Pour ce qui est des deux témoignages de l’aventure Deep Purple, le choix de « Sail Away » peut surprendre. D’abord parce qu’il n’a pas composé ce titre, ensuite, parce qu’un de ses principaux attraits réside dans le cachet des claviers de Jon Lord. Futuriste à l’époque, ce cachet ne l’était plus vraiment trente-six ans plus tard. Il n’empêche, le résultat fut plaisant. Par contre, « Burn », en rappel, fut une déception. Le volume sonore écrasant et l’interprétation débridée, plus que Hard, en firent un capharnaüm éprouvant pour les oreilles.

Parmi les grands moments de la soirée, il faut citer ceux où le Funk était bien présent et où la basse distorsionnait à volonté, comme dans « You Kill Me » ou « Soul Mover ». Dans le genre exclusivement Hard-Rock, « Muscle and Flood » et « Addiction » restent de petites merveilles.

En conclusion, Glenn Hughes et ses acolytes auront offert de bons moments à leur public. Par contre, le niveau global de qualité d’il y a quatre ans n’aura pas été atteint, malgré le potentiel intact du chanteur et bassiste. L’orientation résolument Hard en est probablement la cause, tout comme la présence d’un guitariste certes compétent mais trop calibré. En outre, avec un répertoire d’une telle qualité, la nécessité d’un volume sonore aussi élevé ne se justifiait pas vraiment.

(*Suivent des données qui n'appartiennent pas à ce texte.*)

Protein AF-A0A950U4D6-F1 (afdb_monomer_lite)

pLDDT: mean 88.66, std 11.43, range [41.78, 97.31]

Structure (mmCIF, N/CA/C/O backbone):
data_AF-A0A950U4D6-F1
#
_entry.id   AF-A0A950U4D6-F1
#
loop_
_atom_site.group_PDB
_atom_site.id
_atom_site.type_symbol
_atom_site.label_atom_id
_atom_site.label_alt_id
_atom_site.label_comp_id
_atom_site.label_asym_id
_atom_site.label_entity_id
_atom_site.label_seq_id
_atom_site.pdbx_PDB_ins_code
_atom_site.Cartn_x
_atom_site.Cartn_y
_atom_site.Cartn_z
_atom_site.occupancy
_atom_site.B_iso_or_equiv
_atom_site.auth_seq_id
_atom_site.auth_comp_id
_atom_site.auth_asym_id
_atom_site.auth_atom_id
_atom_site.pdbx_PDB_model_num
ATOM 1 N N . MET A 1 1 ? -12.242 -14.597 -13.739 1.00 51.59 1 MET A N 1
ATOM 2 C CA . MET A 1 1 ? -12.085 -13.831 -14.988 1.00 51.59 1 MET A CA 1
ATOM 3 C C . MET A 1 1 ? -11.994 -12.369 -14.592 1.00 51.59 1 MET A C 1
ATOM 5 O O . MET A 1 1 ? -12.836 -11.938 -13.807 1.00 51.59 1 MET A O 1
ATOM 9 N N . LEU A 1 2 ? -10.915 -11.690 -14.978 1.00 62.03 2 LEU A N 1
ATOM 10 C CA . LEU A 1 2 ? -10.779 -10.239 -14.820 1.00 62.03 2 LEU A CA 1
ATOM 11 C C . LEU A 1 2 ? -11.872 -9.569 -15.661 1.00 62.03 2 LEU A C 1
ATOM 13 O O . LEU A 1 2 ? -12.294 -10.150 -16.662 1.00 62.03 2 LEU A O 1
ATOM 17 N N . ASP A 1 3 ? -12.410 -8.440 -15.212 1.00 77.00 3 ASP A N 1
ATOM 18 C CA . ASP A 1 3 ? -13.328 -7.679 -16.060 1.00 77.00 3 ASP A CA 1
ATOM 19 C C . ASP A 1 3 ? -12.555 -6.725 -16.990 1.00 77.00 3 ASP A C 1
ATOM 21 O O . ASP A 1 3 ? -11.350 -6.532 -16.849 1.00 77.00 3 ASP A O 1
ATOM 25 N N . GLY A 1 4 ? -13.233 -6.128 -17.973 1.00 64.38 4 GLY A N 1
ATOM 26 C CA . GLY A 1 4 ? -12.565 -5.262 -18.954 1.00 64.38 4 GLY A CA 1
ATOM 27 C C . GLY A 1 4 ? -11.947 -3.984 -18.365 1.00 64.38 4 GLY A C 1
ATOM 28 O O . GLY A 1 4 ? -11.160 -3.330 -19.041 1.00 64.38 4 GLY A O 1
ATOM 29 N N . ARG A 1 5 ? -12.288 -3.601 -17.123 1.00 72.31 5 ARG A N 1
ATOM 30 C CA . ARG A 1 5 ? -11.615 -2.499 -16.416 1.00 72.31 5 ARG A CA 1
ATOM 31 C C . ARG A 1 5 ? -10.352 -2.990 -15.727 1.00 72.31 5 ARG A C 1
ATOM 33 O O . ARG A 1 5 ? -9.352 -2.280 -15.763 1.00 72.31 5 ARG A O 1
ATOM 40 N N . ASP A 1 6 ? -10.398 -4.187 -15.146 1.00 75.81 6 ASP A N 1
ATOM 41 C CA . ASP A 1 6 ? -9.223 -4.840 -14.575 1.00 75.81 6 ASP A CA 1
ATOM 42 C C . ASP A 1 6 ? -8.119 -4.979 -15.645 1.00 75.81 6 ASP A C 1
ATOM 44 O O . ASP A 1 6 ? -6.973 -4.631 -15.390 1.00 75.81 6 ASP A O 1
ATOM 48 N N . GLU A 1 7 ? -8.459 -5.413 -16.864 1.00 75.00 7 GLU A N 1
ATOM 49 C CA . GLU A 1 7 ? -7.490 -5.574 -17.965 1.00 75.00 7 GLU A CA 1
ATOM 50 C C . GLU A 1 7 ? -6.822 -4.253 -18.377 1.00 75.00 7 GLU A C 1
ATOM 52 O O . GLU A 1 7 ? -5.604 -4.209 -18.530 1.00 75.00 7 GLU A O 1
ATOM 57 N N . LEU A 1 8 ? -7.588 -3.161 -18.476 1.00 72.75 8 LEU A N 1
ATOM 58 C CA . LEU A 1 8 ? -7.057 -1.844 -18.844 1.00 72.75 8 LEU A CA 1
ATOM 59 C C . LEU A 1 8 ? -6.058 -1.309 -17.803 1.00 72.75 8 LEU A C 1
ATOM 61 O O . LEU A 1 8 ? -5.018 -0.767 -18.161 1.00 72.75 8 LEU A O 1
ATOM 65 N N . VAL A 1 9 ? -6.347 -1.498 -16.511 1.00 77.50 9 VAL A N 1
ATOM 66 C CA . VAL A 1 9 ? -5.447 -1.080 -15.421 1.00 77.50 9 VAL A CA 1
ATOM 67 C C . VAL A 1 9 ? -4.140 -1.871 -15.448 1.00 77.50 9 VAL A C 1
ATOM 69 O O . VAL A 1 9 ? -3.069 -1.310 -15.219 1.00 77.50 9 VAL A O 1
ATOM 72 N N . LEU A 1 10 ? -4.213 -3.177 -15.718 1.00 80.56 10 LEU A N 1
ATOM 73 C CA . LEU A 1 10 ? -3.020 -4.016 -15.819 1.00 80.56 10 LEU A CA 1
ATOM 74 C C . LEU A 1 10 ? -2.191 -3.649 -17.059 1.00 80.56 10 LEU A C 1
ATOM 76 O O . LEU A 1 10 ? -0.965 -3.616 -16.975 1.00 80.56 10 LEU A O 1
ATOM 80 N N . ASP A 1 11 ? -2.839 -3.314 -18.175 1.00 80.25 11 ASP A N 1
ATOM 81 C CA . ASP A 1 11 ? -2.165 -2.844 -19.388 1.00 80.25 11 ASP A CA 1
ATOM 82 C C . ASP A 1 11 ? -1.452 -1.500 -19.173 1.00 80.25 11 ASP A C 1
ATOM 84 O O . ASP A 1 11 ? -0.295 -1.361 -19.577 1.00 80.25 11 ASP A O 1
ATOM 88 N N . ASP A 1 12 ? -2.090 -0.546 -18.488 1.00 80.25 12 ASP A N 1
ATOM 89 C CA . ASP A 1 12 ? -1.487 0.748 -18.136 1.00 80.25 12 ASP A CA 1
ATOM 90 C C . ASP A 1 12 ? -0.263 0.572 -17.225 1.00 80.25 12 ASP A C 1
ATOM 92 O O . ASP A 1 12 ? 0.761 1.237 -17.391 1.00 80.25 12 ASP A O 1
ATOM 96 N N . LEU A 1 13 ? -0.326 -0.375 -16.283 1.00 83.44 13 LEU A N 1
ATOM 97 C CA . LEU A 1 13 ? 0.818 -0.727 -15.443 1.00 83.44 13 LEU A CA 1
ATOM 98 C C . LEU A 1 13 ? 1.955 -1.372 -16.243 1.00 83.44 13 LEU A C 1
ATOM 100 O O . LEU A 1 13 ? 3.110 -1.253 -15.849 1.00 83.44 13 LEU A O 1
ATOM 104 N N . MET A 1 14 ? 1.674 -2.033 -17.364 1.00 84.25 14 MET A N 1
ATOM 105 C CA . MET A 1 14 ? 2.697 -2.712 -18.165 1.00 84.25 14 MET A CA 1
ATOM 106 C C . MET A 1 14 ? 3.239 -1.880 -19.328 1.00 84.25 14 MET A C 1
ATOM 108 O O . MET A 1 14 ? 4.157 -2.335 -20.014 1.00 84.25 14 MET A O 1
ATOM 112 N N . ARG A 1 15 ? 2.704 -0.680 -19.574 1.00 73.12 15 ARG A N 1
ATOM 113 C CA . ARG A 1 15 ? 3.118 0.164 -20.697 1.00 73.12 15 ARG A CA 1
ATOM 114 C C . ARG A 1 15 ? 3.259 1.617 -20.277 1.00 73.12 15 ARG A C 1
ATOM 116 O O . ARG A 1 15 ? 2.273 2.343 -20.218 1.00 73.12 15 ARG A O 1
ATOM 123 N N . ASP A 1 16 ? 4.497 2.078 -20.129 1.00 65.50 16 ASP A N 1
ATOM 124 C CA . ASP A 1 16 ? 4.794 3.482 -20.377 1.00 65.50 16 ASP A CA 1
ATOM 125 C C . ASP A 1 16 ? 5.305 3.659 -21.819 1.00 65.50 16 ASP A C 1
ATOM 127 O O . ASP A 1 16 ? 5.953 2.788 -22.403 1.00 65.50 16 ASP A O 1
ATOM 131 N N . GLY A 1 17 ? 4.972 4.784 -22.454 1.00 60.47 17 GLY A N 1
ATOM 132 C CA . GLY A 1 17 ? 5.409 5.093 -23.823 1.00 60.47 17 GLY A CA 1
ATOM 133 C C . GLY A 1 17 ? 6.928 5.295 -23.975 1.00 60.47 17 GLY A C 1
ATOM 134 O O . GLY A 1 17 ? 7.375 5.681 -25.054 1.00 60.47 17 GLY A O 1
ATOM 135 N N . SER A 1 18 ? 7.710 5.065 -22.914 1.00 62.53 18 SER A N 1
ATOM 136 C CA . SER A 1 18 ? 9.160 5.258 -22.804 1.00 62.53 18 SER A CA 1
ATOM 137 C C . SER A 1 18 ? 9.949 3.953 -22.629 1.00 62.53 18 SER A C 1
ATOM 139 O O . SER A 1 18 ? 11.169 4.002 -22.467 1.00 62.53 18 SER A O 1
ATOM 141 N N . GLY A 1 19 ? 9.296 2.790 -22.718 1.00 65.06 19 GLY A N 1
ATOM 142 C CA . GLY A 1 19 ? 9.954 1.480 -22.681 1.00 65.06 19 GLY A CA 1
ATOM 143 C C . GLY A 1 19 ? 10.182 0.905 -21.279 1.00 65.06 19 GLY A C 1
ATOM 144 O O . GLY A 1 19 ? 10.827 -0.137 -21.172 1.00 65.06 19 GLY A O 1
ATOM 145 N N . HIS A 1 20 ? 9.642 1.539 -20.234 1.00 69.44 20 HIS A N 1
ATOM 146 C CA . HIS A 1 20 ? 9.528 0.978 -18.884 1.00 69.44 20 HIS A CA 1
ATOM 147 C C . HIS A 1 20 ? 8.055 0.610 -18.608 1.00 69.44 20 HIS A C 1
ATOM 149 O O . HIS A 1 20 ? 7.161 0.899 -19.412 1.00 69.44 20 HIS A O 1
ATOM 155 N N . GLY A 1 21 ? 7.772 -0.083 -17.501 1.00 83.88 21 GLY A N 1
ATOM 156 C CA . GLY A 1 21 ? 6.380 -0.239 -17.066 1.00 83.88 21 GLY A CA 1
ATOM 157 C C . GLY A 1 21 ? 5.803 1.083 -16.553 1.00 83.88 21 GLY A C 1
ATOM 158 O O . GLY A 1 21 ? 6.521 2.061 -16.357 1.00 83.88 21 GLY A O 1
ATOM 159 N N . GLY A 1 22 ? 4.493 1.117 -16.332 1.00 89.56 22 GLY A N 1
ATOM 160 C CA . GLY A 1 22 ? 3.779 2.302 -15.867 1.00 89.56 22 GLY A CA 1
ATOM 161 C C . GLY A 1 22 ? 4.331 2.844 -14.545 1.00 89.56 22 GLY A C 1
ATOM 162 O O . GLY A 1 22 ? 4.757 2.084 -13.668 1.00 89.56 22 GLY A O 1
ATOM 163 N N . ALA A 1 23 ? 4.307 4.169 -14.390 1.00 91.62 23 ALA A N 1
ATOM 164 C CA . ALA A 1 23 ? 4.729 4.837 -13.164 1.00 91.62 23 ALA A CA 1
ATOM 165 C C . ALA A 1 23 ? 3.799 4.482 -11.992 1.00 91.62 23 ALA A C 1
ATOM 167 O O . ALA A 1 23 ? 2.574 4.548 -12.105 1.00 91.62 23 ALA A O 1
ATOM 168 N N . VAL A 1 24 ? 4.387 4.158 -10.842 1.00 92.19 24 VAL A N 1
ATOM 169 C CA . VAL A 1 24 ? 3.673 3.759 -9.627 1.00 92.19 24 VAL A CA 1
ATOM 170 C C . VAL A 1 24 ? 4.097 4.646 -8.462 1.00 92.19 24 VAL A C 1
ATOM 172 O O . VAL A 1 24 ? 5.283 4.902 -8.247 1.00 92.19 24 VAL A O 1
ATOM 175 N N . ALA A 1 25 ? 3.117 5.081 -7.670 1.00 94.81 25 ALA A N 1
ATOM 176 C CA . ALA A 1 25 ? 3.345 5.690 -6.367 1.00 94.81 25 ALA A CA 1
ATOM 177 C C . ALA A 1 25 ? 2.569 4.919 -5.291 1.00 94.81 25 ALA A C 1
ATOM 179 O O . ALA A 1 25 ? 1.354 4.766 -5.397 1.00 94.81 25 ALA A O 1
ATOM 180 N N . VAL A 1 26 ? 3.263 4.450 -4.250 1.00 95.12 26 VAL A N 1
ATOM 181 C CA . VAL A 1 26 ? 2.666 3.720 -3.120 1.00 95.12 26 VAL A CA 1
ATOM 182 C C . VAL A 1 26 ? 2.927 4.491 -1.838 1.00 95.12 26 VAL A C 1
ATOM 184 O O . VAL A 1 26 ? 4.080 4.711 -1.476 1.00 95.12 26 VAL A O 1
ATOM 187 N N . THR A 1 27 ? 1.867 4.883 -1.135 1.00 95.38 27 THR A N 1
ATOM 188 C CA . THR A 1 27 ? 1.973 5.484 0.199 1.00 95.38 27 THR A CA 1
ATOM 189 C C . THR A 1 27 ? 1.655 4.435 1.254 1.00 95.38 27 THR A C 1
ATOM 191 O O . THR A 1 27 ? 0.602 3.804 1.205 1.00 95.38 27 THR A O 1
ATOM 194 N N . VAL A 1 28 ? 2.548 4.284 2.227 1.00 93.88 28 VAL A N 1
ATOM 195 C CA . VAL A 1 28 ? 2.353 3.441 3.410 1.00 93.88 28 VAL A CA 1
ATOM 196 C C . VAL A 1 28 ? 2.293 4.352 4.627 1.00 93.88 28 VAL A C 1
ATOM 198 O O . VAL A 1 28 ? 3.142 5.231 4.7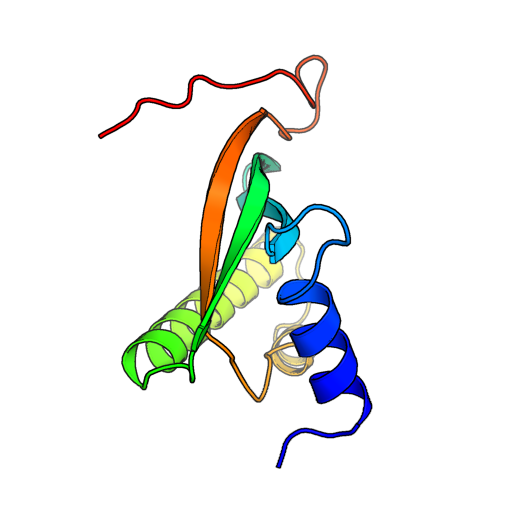73 1.00 93.88 28 VAL A O 1
ATOM 201 N N . ALA A 1 29 ? 1.299 4.152 5.490 1.00 93.81 29 ALA A N 1
ATOM 202 C CA . ALA A 1 29 ? 1.103 4.956 6.690 1.00 93.81 29 ALA A CA 1
ATOM 203 C C . ALA A 1 29 ? 0.761 4.080 7.898 1.00 93.81 29 ALA A C 1
ATOM 205 O O . ALA A 1 29 ? -0.018 3.135 7.788 1.00 93.81 29 ALA A O 1
ATOM 206 N N . ASP A 1 30 ? 1.315 4.430 9.056 1.00 92.81 30 ASP A N 1
ATOM 207 C CA . ASP A 1 30 ? 0.857 3.931 10.351 1.00 92.81 30 ASP A CA 1
ATOM 208 C C . ASP A 1 30 ? -0.331 4.785 10.797 1.00 92.81 30 ASP A C 1
ATOM 210 O O . ASP A 1 30 ? -0.173 5.958 11.135 1.00 92.81 30 ASP A O 1
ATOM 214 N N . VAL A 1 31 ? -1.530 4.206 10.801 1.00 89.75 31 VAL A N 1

One thought on “Glenn Hughes dans le temple du Spirit

  • Chouette article. Je suis d’accord concernant le volume sonore au Spirit. J’ai déjà pu constater ça plusieurs fois. Je me demande si ce n’est pas un problème de perception du mixeur, peut-être trop l’habitude de sa salle, ou d’un certain volume, ou tout simplement l’ouïe qui baisse un peu.